> [REQUIREMENT] Begin at the line containing "ATOM 139 C CA" in the records below, end at the line containing "ATOM 178 C C", and retype each line in that span exactly. No other line and no image should appear.

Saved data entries
————
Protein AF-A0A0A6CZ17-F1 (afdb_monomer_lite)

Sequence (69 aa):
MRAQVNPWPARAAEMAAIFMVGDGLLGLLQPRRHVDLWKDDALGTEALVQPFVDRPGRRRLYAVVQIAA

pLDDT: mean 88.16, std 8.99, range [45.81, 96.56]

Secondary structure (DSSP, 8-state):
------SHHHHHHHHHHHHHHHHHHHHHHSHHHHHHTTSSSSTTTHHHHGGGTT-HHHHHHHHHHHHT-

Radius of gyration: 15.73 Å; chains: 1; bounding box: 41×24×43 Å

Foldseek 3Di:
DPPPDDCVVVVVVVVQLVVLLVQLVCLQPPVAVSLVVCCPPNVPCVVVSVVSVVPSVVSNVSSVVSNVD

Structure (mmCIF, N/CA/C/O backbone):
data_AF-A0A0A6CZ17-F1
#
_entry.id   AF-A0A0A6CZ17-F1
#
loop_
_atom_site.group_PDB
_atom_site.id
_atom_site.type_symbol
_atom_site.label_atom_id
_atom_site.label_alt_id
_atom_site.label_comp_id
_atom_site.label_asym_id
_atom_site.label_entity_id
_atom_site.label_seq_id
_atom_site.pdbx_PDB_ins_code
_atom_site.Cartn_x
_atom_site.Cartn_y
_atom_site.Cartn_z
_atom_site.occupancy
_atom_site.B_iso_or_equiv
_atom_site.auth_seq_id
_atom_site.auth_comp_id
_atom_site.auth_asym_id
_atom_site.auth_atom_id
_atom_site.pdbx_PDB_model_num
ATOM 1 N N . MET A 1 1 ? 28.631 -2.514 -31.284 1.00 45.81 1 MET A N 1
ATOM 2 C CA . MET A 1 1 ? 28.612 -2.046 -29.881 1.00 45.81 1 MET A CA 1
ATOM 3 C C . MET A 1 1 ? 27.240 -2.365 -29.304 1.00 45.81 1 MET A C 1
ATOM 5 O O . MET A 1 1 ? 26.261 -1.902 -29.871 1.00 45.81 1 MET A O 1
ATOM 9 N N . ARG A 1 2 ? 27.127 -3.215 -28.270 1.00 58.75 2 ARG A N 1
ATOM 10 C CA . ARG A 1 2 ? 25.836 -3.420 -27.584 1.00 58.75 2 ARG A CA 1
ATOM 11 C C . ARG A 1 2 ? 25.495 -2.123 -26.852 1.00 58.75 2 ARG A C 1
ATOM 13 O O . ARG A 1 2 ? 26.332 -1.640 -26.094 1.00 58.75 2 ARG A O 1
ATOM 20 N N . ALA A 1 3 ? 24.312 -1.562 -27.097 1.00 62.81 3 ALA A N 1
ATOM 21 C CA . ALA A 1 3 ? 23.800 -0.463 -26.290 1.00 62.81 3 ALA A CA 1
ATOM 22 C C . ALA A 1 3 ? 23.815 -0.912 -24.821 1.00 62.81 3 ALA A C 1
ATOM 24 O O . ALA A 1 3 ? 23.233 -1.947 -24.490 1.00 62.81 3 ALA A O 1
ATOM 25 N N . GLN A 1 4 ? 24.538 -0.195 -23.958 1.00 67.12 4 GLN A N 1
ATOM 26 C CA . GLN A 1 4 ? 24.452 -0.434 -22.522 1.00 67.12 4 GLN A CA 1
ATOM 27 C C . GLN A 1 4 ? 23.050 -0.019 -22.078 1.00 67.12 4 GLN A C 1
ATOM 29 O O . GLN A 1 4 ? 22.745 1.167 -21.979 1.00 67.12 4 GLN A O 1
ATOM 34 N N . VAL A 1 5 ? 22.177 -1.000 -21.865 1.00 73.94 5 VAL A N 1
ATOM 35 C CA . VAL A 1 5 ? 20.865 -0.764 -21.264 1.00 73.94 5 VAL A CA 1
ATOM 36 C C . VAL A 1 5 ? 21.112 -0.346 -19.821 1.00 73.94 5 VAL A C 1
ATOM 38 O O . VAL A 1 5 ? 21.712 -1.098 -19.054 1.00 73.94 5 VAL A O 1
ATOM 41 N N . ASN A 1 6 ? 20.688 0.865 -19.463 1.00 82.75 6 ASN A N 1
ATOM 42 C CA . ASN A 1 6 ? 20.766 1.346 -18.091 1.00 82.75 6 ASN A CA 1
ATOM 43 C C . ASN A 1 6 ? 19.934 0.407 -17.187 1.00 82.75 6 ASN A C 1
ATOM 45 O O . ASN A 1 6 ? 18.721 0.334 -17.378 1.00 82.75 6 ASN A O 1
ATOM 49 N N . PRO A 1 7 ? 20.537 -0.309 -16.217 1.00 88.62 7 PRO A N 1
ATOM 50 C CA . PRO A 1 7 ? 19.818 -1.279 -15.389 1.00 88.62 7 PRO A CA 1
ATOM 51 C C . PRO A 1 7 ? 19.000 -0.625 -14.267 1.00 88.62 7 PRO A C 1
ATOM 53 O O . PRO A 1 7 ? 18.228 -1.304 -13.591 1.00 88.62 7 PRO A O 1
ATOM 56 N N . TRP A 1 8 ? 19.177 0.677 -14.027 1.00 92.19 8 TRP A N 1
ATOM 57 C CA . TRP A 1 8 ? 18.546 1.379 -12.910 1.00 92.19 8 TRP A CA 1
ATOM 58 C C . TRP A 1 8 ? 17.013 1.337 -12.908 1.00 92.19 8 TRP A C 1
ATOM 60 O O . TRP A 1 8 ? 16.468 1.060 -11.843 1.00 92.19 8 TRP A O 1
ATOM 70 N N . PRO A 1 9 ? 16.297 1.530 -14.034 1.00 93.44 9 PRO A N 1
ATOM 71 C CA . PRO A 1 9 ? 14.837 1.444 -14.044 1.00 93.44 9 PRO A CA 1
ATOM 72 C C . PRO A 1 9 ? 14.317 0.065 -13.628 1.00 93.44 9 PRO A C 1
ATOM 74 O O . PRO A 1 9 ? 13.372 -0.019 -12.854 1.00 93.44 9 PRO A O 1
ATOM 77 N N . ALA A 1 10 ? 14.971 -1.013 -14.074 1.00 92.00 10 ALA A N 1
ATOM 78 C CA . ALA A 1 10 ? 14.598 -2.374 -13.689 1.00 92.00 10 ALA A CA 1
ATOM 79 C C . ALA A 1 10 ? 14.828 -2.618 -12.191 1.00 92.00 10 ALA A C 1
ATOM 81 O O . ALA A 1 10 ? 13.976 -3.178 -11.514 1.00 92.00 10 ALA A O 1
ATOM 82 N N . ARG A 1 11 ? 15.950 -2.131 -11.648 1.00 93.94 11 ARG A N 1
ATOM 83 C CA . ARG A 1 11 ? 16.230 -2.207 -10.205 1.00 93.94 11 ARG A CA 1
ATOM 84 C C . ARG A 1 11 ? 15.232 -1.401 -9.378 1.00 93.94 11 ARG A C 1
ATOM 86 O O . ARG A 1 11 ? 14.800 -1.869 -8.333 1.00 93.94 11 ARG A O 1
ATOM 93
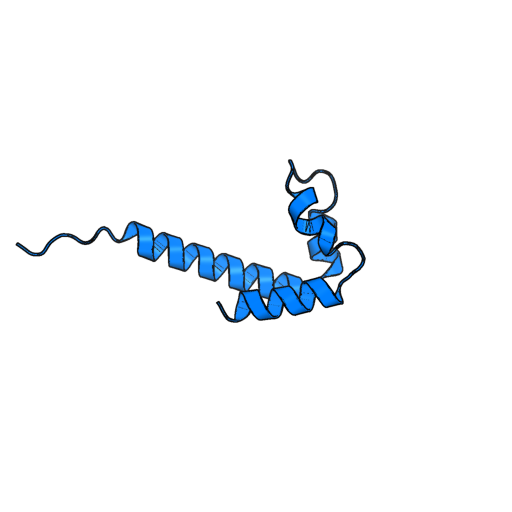 N N . ALA A 1 12 ? 14.862 -0.208 -9.837 1.00 95.50 12 ALA A N 1
ATOM 94 C CA . ALA A 1 12 ? 13.862 0.619 -9.170 1.00 95.50 12 ALA A CA 1
ATOM 95 C C . ALA A 1 12 ? 12.477 -0.048 -9.186 1.00 95.50 12 ALA A C 1
ATOM 97 O O . ALA A 1 12 ? 11.789 -0.029 -8.169 1.00 95.50 12 ALA A O 1
ATOM 98 N N . ALA A 1 13 ? 12.101 -0.679 -10.305 1.00 93.81 13 ALA A N 1
ATOM 99 C CA . ALA A 1 13 ? 10.872 -1.460 -10.407 1.00 93.81 13 ALA A CA 1
ATOM 100 C C . ALA A 1 13 ? 10.875 -2.655 -9.441 1.00 93.81 13 ALA A C 1
ATOM 102 O O . ALA A 1 13 ? 9.910 -2.839 -8.707 1.00 93.81 13 ALA A O 1
ATOM 103 N N . GLU A 1 14 ? 11.981 -3.399 -9.366 1.00 94.31 14 GLU A N 1
ATOM 104 C CA . GLU A 1 14 ? 12.139 -4.512 -8.421 1.00 94.31 14 GLU A CA 1
ATOM 105 C C . GLU A 1 14 ? 12.013 -4.039 -6.964 1.00 94.31 14 GLU A C 1
ATOM 107 O O . GLU A 1 14 ? 11.286 -4.624 -6.165 1.00 94.31 14 GLU A O 1
ATOM 112 N N . MET A 1 15 ? 12.674 -2.930 -6.609 1.00 96.56 15 MET A N 1
ATOM 113 C CA . MET A 1 15 ? 12.559 -2.343 -5.271 1.00 96.56 15 MET A CA 1
ATOM 114 C C . MET A 1 15 ? 11.114 -1.940 -4.961 1.00 96.56 15 MET A C 1
ATOM 116 O O . MET A 1 15 ? 10.624 -2.237 -3.873 1.00 96.56 15 MET A O 1
ATOM 120 N N . ALA A 1 16 ? 10.418 -1.303 -5.906 1.00 94.31 16 ALA A N 1
ATOM 121 C CA . ALA A 1 16 ? 9.017 -0.926 -5.742 1.00 94.31 16 ALA A CA 1
ATOM 122 C C . ALA A 1 16 ? 8.110 -2.152 -5.546 1.00 94.31 16 ALA A C 1
ATOM 124 O O . ALA A 1 16 ? 7.241 -2.121 -4.675 1.00 94.31 16 ALA A O 1
ATOM 125 N N . ALA A 1 17 ? 8.350 -3.238 -6.287 1.00 93.94 17 ALA A N 1
ATOM 126 C CA . ALA A 1 17 ? 7.622 -4.494 -6.131 1.00 93.94 17 ALA A CA 1
ATOM 127 C C . ALA A 1 17 ? 7.830 -5.096 -4.733 1.00 93.94 17 ALA A C 1
ATOM 129 O O . ALA A 1 17 ? 6.860 -5.421 -4.052 1.00 93.94 17 ALA A O 1
ATOM 130 N N . ILE A 1 18 ? 9.075 -5.149 -4.241 1.00 94.75 18 ILE A N 1
ATOM 131 C CA . ILE A 1 18 ? 9.381 -5.624 -2.879 1.00 94.75 18 ILE A CA 1
ATOM 132 C C . ILE A 1 18 ? 8.631 -4.794 -1.828 1.00 94.75 18 ILE A C 1
ATOM 134 O O . ILE A 1 18 ? 8.034 -5.356 -0.905 1.00 94.75 18 ILE A O 1
ATOM 138 N N . PHE A 1 19 ? 8.625 -3.464 -1.972 1.00 93.19 19 PHE A N 1
ATOM 139 C CA . PHE A 1 19 ? 7.872 -2.583 -1.080 1.00 93.19 19 PHE A CA 1
ATOM 140 C C . PHE A 1 19 ? 6.362 -2.835 -1.158 1.00 93.19 19 PHE A C 1
ATOM 142 O O . PHE A 1 19 ? 5.729 -2.929 -0.109 1.00 93.19 19 PHE A O 1
ATOM 149 N N . MET A 1 20 ? 5.786 -2.993 -2.355 1.00 92.94 20 MET A N 1
ATOM 150 C CA . MET A 1 20 ? 4.359 -3.301 -2.524 1.00 92.94 20 MET A CA 1
ATOM 151 C C . MET A 1 20 ? 3.977 -4.631 -1.880 1.00 92.94 20 MET A C 1
ATOM 153 O O . MET A 1 20 ? 2.991 -4.686 -1.149 1.00 92.94 20 MET A O 1
ATOM 157 N N . VAL A 1 21 ? 4.769 -5.683 -2.085 1.00 93.38 21 VAL A N 1
ATOM 158 C CA . VAL A 1 21 ? 4.509 -6.997 -1.484 1.00 93.38 21 VAL A CA 1
ATOM 159 C C . VAL A 1 21 ? 4.592 -6.919 0.041 1.00 93.38 21 VAL A C 1
ATOM 161 O O . VAL A 1 21 ? 3.699 -7.412 0.734 1.00 93.38 21 VAL A O 1
ATOM 164 N N . GLY A 1 22 ? 5.623 -6.263 0.583 1.00 93.94 22 GLY A N 1
ATOM 165 C CA . GLY A 1 22 ? 5.770 -6.063 2.027 1.00 93.94 22 GLY A CA 1
ATOM 166 C C . GLY A 1 22 ? 4.617 -5.256 2.633 1.00 93.94 22 GLY A C 1
ATOM 167 O O . GLY A 1 
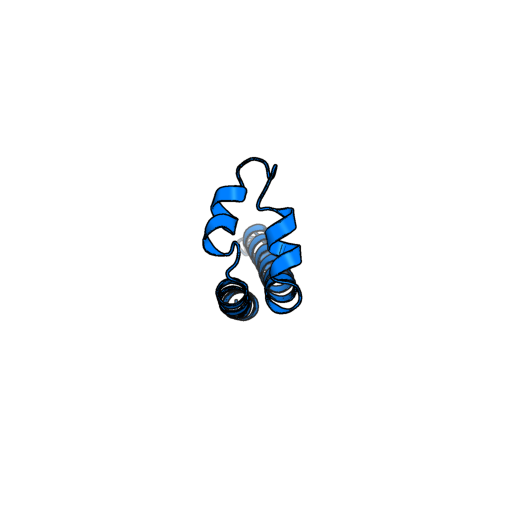22 ? 4.047 -5.652 3.652 1.00 93.94 22 GLY A O 1
ATOM 168 N N . ASP A 1 23 ? 4.227 -4.164 1.978 1.00 93.12 23 ASP A N 1
ATOM 169 C CA . ASP A 1 23 ? 3.098 -3.328 2.383 1.00 93.12 23 ASP A CA 1
ATOM 170 C C . ASP A 1 23 ? 1.767 -4.095 2.319 1.00 93.12 23 ASP A C 1
ATOM 172 O O . ASP A 1 23 ? 0.959 -4.034 3.249 1.00 93.12 23 ASP A O 1
ATOM 176 N N . GLY A 1 24 ? 1.572 -4.908 1.280 1.00 92.31 24 GLY A N 1
ATOM 177 C CA . GLY A 1 24 ? 0.423 -5.794 1.148 1.00 92.31 24 GLY A CA 1
ATOM 178 C C . GLY A 1 24 ? 0.355 -6.826 2.276 1.00 92.31 24 GLY A C 1
ATOM 179 O O . GLY A 1 24 ? -0.687 -6.981 2.912 1.00 92.31 24 GLY A O 1
ATOM 180 N N . LEU A 1 25 ? 1.463 -7.486 2.618 1.00 95.06 25 LEU A N 1
ATOM 181 C CA . LEU A 1 25 ? 1.496 -8.437 3.738 1.00 95.06 25 LEU A CA 1
ATOM 182 C C . LEU A 1 25 ? 1.119 -7.773 5.073 1.00 95.06 25 LEU A C 1
ATOM 184 O O . LEU A 1 25 ? 0.313 -8.323 5.831 1.00 95.06 25 LEU A O 1
ATOM 188 N N . LEU A 1 26 ? 1.637 -6.571 5.345 1.00 93.38 26 LEU A N 1
ATOM 189 C CA . LEU A 1 26 ? 1.285 -5.798 6.541 1.00 93.38 26 LEU A CA 1
ATOM 190 C C . LEU A 1 26 ? -0.189 -5.373 6.534 1.00 93.38 26 LEU A C 1
ATOM 192 O O . LEU A 1 26 ? -0.878 -5.526 7.545 1.00 93.38 26 LEU A O 1
ATOM 196 N N . GLY A 1 27 ? -0.700 -4.904 5.396 1.00 91.31 27 GLY A N 1
ATOM 197 C CA . GLY A 1 27 ? -2.104 -4.544 5.220 1.00 91.31 27 GLY A CA 1
ATOM 198 C C . GLY A 1 27 ? -3.068 -5.727 5.339 1.00 91.31 27 GLY A C 1
ATOM 199 O O . GLY A 1 27 ? -4.205 -5.550 5.778 1.00 91.31 27 GLY A O 1
ATOM 200 N N . LEU A 1 28 ? -2.631 -6.940 4.994 1.00 93.19 28 LEU A N 1
ATOM 201 C CA . LEU A 1 28 ? -3.441 -8.152 5.101 1.00 93.19 28 LEU A CA 1
ATOM 202 C C . LEU A 1 28 ? -3.502 -8.669 6.546 1.00 93.19 28 LEU A C 1
ATOM 204 O O . LEU A 1 28 ? -4.591 -8.910 7.083 1.00 93.19 28 LEU A O 1
ATOM 208 N N . LEU A 1 29 ? -2.332 -8.816 7.173 1.00 94.62 29 LEU A N 1
ATOM 209 C CA . LEU A 1 29 ? -2.172 -9.447 8.486 1.00 94.62 29 LEU A CA 1
ATOM 210 C C . LEU A 1 29 ? -2.437 -8.481 9.643 1.00 94.62 29 LEU A C 1
ATOM 212 O O . LEU A 1 29 ? -3.000 -8.876 10.664 1.00 94.62 29 LEU A O 1
ATOM 216 N N . GLN A 1 30 ? -2.059 -7.211 9.493 1.00 93.00 30 GLN A N 1
ATOM 217 C CA . GLN A 1 30 ? -2.122 -6.197 10.549 1.00 93.00 30 GLN A CA 1
ATOM 218 C C . GLN A 1 30 ? -2.797 -4.890 10.078 1.00 93.00 30 GLN A C 1
ATOM 220 O O . GLN A 1 30 ? -2.2
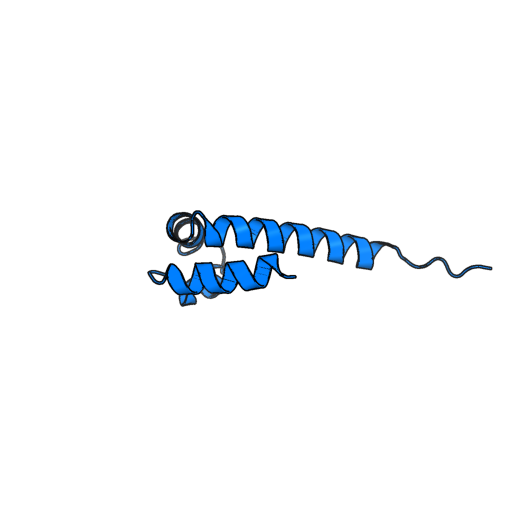80 -3.810 10.357 1.00 93.00 30 GLN A O 1
ATOM 225 N N . PRO A 1 31 ? -3.981 -4.932 9.427 1.00 90.81 31 PRO A N 1
ATOM 226 C CA . PRO A 1 31 ? -4.586 -3.766 8.769 1.00 90.81 31 PRO A CA 1
ATOM 227 C C . PRO A 1 31 ? -4.798 -2.563 9.691 1.00 90.81 31 PRO A C 1
ATOM 229 O O . PRO A 1 31 ? -4.576 -1.435 9.271 1.00 90.81 31 PRO A O 1
ATOM 232 N N . ARG A 1 32 ? -5.237 -2.794 10.936 1.00 90.00 32 ARG A N 1
ATOM 233 C CA . ARG A 1 32 ? -5.508 -1.720 11.906 1.00 90.00 32 ARG A CA 1
ATOM 234 C C . ARG A 1 32 ? -4.221 -1.061 12.377 1.00 90.00 32 ARG A C 1
ATOM 236 O O . ARG A 1 32 ? -4.010 0.099 12.074 1.00 90.00 32 ARG A O 1
ATOM 243 N N . ARG A 1 33 ? -3.322 -1.844 12.985 1.00 90.44 33 ARG A N 1
ATOM 244 C CA . ARG A 1 33 ? -2.008 -1.370 13.445 1.00 90.44 33 ARG A CA 1
ATOM 245 C C . ARG A 1 33 ? -1.233 -0.668 12.334 1.00 90.44 33 ARG A C 1
ATOM 247 O O . ARG A 1 33 ? -0.599 0.343 12.590 1.00 90.44 33 ARG A O 1
ATOM 254 N N . HIS A 1 34 ? -1.266 -1.218 11.124 1.00 91.44 34 HIS A N 1
ATOM 255 C CA . HIS A 1 34 ? -0.600 -0.611 9.986 1.00 91.44 34 HIS A CA 1
ATOM 256 C C . HIS A 1 34 ? -1.208 0.761 9.663 1.00 91.44 34 HIS A C 1
ATOM 258 O O . HIS A 1 34 ? -0.463 1.723 9.643 1.00 91.44 34 HIS A O 1
ATOM 264 N N .
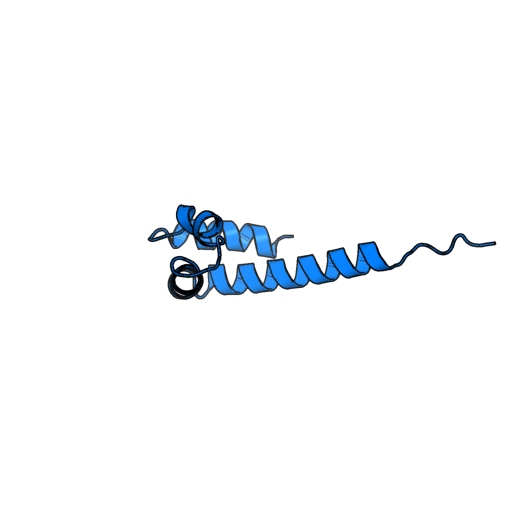 VAL A 1 35 ? -2.531 0.896 9.505 1.00 90.69 35 VAL A N 1
ATOM 265 C CA . VAL A 1 35 ? -3.174 2.208 9.267 1.00 90.69 35 VAL A CA 1
ATOM 266 C C . VAL A 1 35 ? -2.975 3.174 10.442 1.00 90.69 35 VAL A C 1
ATOM 268 O O . VAL A 1 35 ? -2.737 4.357 10.222 1.00 90.69 35 VAL A O 1
ATOM 271 N N . ASP A 1 36 ? -3.017 2.678 11.678 1.00 91.25 36 ASP A N 1
ATOM 272 C CA . ASP A 1 36 ? -2.871 3.483 12.893 1.00 91.25 36 ASP A CA 1
ATOM 273 C C . ASP A 1 36 ? -1.502 4.170 13.005 1.00 91.25 36 ASP A C 1
ATOM 275 O O . ASP A 1 36 ? -1.416 5.221 13.625 1.00 91.25 36 ASP A O 1
ATOM 279 N N . LEU A 1 37 ? -0.449 3.621 12.388 1.00 90.00 37 LEU A N 1
ATOM 280 C CA . LEU A 1 37 ? 0.878 4.251 12.353 1.00 90.00 37 LEU A CA 1
ATOM 281 C C . LEU A 1 37 ? 0.962 5.462 11.416 1.00 90.00 37 LEU A C 1
ATOM 283 O O . LEU A 1 37 ? 1.901 6.239 11.531 1.00 90.00 37 LEU A O 1
ATOM 287 N N . TRP A 1 38 ? 0.029 5.587 10.473 1.00 89.25 38 TRP A N 1
ATOM 288 C CA . TRP A 1 38 ? 0.098 6.574 9.390 1.00 89.25 38 TRP A CA 1
ATOM 289 C C . TRP A 1 38 ? -1.080 7.543 9.376 1.00 89.25 38 TRP A C 1
ATOM 291 O O . TRP A 1 38 ? -1.109 8.459 8.560 1.00 89.25 38 TRP A O 1
ATOM 301 N N . LYS A 1 39 ? -2.098 7.308 10.206 1.00 86.50 39 LYS A N 1
ATOM 302 C CA . LYS A 1 39 ? -3.315 8.126 10.203 1.00 86.50 39 LYS A CA 1
ATOM 303 C C . LYS A 1 39 ? -3.124 9.480 10.893 1.00 86.50 39 LYS A C 1
ATOM 305 O O . LYS A 1 39 ? -3.875 10.395 10.577 1.00 86.50 39 LYS A O 1
ATOM 310 N N . ASP A 1 40 ? -2.126 9.585 11.770 1.00 86.56 40 ASP A N 1
ATOM 311 C CA . ASP A 1 40 ? -1.808 10.767 12.571 1.00 86.56 40 ASP A CA 1
ATOM 312 C C . ASP A 1 40 ? -0.301 11.085 12.437 1.00 86.56 40 ASP A C 1
ATOM 314 O O . ASP A 1 40 ? 0.516 10.164 12.395 1.00 86.56 40 ASP A O 1
ATOM 318 N N . ASP A 1 41 ? 0.062 12.373 12.364 1.00 82.88 41 ASP A N 1
ATOM 319 C CA . ASP A 1 41 ? 1.447 12.893 12.345 1.00 82.88 41 ASP A CA 1
ATOM 320 C C . ASP A 1 41 ? 2.396 12.245 11.308 1.00 82.88 41 ASP A C 1
ATOM 322 O O . ASP A 1 41 ? 3.607 12.116 11.509 1.00 82.88 41 ASP A O 1
ATOM 326 N N . ALA A 1 42 ? 1.858 11.868 10.152 1.00 83.94 42 ALA A N 1
ATOM 327 C CA . ALA A 1 42 ? 2.536 11.134 9.093 1.00 83.94 42 ALA A CA 1
ATOM 328 C C . ALA A 1 42 ? 3.046 12.036 7.957 1.00 83.94 42 ALA A C 1
ATOM 330 O O . ALA A 1 42 ? 3.124 11.594 6.813 1.00 83.94 42 ALA A O 1
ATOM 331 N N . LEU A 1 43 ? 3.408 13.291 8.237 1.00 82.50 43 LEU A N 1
————
> [ANSWER TO THE EXERCISE]
ATOM 139 C CA . PHE A 1 19 ? 7.872 -2.583 -1.080 1.00 93.19 19 PHE A CA 1
ATOM 140 C C . PHE A 1 19 ? 6.362 -2.835 -1.158 1.00 93.19 19 PHE A C 1
ATOM 142 O O . PHE A 1 19 ? 5.729 -2.929 -0.109 1.00 93.19 19 PHE A O 1
ATOM 149 N N . MET A 1 20 ? 5.786 -2.993 -2.355 1.00 92.94 20 MET A N 1
ATOM 150 C CA . MET A 1 20 ? 4.359 -3.301 -2.524 1.00 92.94 20 MET A CA 1
ATOM 151 C C . MET A 1 20 ? 3.977 -4.631 -1.880 1.00 92.94 20 MET A C 1
ATOM 153 O O . MET A 1 20 ? 2.991 -4.686 -1.149 1.00 92.94 20 MET A O 1
ATOM 157 N N . VAL A 1 21 ? 4.769 -5.683 -2.085 1.00 93.38 21 VAL A N 1
ATOM 158 C CA . VAL A 1 21 ? 4.509 -6.997 -1.484 1.00 93.38 21 VAL A CA 1
ATOM 159 C C . VAL A 1 21 ? 4.592 -6.919 0.041 1.00 93.38 21 VAL A C 1
ATOM 161 O O . VAL A 1 21 ? 3.699 -7.412 0.734 1.00 93.38 21 VAL A O 1
ATOM 164 N N . GLY A 1 22 ? 5.623 -6.263 0.583 1.00 93.94 22 GLY A N 1
ATOM 165 C CA . GLY A 1 22 ? 5.770 -6.063 2.027 1.00 93.94 22 GLY A CA 1
ATOM 166 C C . GLY A 1 22 ? 4.617 -5.256 2.633 1.00 93.94 22 GLY A C 1
ATOM 167 O O . GLY A 1 
22 ? 4.047 -5.652 3.652 1.00 93.94 22 GLY A O 1
ATOM 168 N N . ASP A 1 23 ? 4.227 -4.164 1.978 1.00 93.12 23 ASP A N 1
ATOM 169 C CA . ASP A 1 23 ? 3.098 -3.328 2.383 1.00 93.12 23 ASP A CA 1
ATOM 170 C C . ASP A 1 23 ? 1.767 -4.095 2.319 1.00 93.12 23 ASP A C 1
ATOM 172 O O . ASP A 1 23 ? 0.959 -4.034 3.249 1.00 93.12 23 ASP A O 1
ATOM 176 N N . GLY A 1 24 ? 1.572 -4.908 1.280 1.00 92.31 24 GLY A N 1
ATOM 177 C CA . GLY A 1 24 ? 0.423 -5.794 1.148 1.00 92.31 24 GLY A CA 1
ATOM 178 C C . GLY A 1 24 ? 0.355 -6.826 2.276 1.00 92.31 24 GLY A C 1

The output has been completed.